**Stored entries:**
....

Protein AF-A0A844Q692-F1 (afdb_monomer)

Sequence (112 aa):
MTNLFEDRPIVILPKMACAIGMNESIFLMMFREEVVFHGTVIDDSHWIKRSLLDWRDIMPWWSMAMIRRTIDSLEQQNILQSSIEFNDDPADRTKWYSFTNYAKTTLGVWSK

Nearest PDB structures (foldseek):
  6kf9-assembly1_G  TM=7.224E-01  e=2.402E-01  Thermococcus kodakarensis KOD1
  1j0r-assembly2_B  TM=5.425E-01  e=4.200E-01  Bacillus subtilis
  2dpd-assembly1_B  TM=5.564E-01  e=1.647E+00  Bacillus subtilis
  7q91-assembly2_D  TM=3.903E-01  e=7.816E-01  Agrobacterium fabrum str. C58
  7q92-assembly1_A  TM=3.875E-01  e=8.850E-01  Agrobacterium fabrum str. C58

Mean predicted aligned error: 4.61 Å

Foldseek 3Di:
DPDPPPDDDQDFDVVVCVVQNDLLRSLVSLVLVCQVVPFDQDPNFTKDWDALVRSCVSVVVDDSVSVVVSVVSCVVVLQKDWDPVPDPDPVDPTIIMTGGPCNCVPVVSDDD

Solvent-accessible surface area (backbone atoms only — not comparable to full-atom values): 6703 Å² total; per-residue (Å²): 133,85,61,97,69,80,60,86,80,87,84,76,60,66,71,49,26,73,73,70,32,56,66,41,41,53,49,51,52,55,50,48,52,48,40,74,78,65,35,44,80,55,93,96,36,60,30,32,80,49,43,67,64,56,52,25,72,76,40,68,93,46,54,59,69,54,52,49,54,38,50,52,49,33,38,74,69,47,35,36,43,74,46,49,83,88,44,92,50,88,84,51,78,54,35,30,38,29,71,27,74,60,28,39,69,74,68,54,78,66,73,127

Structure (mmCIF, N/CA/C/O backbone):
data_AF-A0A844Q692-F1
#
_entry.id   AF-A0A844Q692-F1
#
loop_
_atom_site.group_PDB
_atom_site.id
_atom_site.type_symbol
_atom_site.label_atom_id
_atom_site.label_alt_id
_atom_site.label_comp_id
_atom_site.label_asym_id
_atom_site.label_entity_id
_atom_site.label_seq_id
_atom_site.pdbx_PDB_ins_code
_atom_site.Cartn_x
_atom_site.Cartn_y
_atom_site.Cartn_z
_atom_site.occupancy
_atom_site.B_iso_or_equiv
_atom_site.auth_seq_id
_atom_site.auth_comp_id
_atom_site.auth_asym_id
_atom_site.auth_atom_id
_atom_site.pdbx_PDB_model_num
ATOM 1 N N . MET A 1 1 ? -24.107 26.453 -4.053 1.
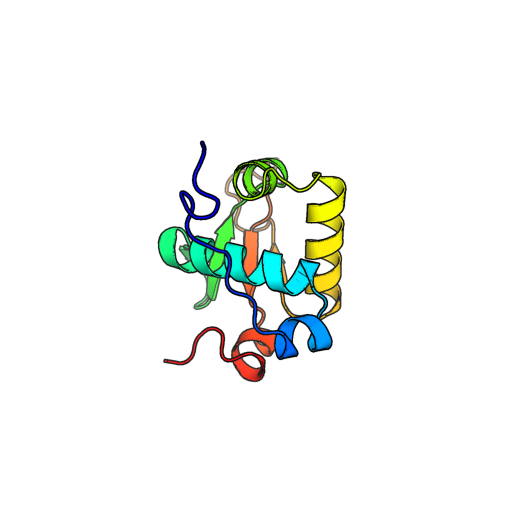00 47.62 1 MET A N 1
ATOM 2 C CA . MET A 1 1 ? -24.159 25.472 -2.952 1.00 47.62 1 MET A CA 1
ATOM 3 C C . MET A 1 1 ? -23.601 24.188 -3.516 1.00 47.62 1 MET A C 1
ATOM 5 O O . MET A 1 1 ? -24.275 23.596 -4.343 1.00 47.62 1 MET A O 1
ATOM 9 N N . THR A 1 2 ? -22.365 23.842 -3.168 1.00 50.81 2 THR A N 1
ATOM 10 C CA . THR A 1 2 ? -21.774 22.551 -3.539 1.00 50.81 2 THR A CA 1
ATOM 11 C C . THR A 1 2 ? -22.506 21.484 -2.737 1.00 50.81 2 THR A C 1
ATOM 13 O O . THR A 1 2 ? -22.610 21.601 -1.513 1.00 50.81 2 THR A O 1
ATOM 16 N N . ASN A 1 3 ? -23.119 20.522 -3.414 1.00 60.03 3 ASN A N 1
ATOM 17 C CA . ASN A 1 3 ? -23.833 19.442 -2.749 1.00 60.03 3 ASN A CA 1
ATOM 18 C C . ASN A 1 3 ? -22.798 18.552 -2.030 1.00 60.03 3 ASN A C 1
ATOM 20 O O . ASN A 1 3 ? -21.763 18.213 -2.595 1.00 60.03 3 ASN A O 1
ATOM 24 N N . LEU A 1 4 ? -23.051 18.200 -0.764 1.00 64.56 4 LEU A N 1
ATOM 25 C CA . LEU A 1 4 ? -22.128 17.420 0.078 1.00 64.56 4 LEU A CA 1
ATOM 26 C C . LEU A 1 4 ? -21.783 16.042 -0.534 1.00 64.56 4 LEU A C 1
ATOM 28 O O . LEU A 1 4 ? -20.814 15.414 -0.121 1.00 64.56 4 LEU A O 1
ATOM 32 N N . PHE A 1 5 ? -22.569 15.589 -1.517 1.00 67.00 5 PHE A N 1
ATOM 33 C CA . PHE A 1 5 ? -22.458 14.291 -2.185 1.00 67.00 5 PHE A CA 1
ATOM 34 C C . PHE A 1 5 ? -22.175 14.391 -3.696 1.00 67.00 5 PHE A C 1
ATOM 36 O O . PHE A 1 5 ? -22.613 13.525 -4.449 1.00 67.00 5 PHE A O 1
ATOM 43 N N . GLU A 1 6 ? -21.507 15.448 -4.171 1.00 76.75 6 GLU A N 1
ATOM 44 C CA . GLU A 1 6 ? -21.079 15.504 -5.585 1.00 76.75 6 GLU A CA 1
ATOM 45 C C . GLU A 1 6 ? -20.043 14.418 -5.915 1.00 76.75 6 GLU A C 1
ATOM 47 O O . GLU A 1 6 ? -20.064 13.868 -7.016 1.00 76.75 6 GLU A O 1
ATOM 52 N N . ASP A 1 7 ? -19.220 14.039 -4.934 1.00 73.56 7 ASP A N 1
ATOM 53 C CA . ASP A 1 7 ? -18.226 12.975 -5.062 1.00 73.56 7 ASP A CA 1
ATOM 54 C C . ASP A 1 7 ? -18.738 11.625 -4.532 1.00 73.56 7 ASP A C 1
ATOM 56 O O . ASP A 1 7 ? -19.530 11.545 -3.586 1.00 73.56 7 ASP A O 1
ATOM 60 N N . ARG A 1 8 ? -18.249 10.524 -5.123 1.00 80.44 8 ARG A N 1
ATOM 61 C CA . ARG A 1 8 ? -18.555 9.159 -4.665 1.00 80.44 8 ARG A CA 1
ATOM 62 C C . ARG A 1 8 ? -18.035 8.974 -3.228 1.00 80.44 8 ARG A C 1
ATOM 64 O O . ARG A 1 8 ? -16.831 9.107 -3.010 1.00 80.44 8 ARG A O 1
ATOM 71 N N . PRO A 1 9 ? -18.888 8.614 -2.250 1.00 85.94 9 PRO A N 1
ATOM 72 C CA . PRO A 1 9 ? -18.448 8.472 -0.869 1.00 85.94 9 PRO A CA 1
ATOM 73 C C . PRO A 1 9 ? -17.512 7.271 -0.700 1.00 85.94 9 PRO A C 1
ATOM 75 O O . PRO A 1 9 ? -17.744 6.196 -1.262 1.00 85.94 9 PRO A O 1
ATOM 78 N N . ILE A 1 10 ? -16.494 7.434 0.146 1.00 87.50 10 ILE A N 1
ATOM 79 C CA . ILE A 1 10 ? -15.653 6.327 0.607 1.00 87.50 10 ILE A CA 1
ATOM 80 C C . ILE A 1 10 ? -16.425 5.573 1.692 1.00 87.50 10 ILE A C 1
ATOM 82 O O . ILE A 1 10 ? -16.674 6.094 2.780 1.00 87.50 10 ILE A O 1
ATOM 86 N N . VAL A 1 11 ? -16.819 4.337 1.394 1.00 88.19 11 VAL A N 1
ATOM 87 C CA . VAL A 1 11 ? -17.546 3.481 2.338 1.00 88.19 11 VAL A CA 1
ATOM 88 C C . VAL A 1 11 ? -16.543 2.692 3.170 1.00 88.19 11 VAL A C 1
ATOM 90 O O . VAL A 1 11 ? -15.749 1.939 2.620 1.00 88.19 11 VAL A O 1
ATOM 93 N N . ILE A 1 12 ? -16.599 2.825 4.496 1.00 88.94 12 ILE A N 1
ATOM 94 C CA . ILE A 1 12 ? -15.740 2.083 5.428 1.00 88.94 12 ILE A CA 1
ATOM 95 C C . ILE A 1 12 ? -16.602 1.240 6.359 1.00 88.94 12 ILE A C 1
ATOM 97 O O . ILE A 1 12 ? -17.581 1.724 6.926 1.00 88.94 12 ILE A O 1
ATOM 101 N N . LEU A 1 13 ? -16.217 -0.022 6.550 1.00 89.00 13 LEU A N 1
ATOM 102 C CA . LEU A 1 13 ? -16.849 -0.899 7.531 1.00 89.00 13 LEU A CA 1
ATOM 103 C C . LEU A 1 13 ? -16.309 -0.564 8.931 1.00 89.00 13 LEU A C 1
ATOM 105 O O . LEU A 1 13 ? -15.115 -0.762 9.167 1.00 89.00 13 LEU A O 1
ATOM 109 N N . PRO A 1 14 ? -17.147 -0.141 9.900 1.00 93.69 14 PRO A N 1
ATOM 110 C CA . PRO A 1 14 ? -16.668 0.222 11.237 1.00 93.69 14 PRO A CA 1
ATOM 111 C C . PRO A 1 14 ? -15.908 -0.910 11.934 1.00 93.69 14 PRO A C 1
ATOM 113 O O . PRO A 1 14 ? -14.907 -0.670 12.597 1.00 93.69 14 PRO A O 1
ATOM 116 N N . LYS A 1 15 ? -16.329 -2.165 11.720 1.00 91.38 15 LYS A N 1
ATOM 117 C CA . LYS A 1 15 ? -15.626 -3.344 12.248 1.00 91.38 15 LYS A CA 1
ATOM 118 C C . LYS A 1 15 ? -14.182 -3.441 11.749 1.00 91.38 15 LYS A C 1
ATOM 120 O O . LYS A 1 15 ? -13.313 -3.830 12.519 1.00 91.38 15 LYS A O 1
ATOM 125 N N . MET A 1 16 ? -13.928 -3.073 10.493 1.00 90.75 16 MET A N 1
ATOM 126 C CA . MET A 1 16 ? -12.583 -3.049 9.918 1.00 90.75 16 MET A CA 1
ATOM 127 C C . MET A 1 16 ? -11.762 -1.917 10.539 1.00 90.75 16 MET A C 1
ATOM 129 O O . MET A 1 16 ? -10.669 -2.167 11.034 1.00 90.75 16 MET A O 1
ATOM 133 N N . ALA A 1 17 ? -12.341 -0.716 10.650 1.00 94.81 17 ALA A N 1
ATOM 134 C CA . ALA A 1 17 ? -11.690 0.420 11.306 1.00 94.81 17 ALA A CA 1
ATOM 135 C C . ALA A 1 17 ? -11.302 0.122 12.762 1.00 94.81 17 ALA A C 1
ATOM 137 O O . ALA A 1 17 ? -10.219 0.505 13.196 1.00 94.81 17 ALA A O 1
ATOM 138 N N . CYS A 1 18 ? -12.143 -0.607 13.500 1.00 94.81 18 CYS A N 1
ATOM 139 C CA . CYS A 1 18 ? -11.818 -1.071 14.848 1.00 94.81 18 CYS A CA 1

....

**WORK REQUIRED:**
Set down exactly, and only, the lines of the data above from the line containing "ATOM 94 C CA" through the last one.

**RESPONSE TO THIS TASK:**
ATOM 94 C CA . ILE A 1 12 ? -15.740 2.083 5.428 1.00 88.94 12 ILE A CA 1
ATOM 95 C C . ILE A 1 12 ? -16.602 1.240 6.359 1.00 88.94 12 ILE A C 1
ATOM 97 O O . ILE A 1 12 ? -17.581 1.724 6.926 1.00 88.94 12 ILE A O 1
ATOM 101 N N . LEU A 1 13 ? -16.217 -0.022 6.550 1.00 89.00 13 LEU A N 1
ATOM 102 C CA . LEU A 1 13 ? -16.849 -0.899 7.531 1.00 89.00 13 LEU A CA 1
ATOM 103 C C . LEU A 1 13 ? -16.309 -0.564 8.931 1.00 89.00 13 LEU A C 1
ATOM 105 O O . LEU A 1 13 ? -15.115 -0.762 9.167 1.00 89.00 13 LEU A O 1
ATOM 109 N N . PRO A 1 14 ? -17.147 -0.141 9.900 1.00 93.69 14 PRO A N 1
ATOM 110 C CA . PRO A 1 14 ? -16.668 0.222 11.237 1.00 93.69 14 PRO A CA 1
ATOM 111 C C . PRO A 1 14 ? -15.908 -0.910 11.934 1.00 93.69 14 PRO A C 1
ATOM 113 O O . PRO A 1 14 ? -14.907 -0.670 12.597 1.00 93.69 14 PRO A O 1
ATOM 116 N N . LYS A 1 15 ? -16.329 -2.165 11.720 1.00 91.38 15 LYS A N 1
ATOM 117 C CA . LYS A 1 15 ? -15.626 -3.344 12.248 1.00 91.38 15 LYS A CA 1
ATOM 118 C C . LYS A 1 15 ? -14.182 -3.441 11.749 1.00 91.38 15 LYS A C 1
ATOM 120 O O . LYS A 1 15 ? -13.313 -3.830 12.519 1.00 91.38 15 LYS A O 1
ATOM 125 N N . MET A 1 16 ? -13.928 -3.073 10.493 1.00 90.75 16 MET A N 1
ATOM 126 C CA . MET A 1 16 ? -12.583 -3.049 9.918 1.00 90.75 16 MET A CA 1
ATOM 127 C C . MET A 1 16 ? -11.762 -1.917 10.539 1.00 90.75 16 MET A C 1
ATOM 129 O O . MET A 1 16 ? -10.669 -2.167 11.034 1.00 90.75 16 MET A O 1
ATOM 133 N N . ALA A 1 17 ? -12.341 -0.716 10.650 1.00 94.81 17 ALA A N 1
ATOM 134 C CA . ALA A 1 17 ? -11.690 0.420 11.306 1.00 94.81 17 ALA A CA 1
ATOM 135 C C . ALA A 1 17 ? -11.302 0.122 12.762 1.00 94.81 17 ALA A C 1
ATOM 137 O O . ALA A 1 17 ? -10.219 0.505 13.196 1.00 94.81 17 ALA A O 1
ATOM 138 N N . CYS A 1 18 ? -12.143 -0.607 13.500 1.00 94.81 18 CYS A N 1
ATOM 139 C CA . CYS A 1 18 ? -11.818 -1.071 14.848 1.00 94.81 18 CYS A CA 1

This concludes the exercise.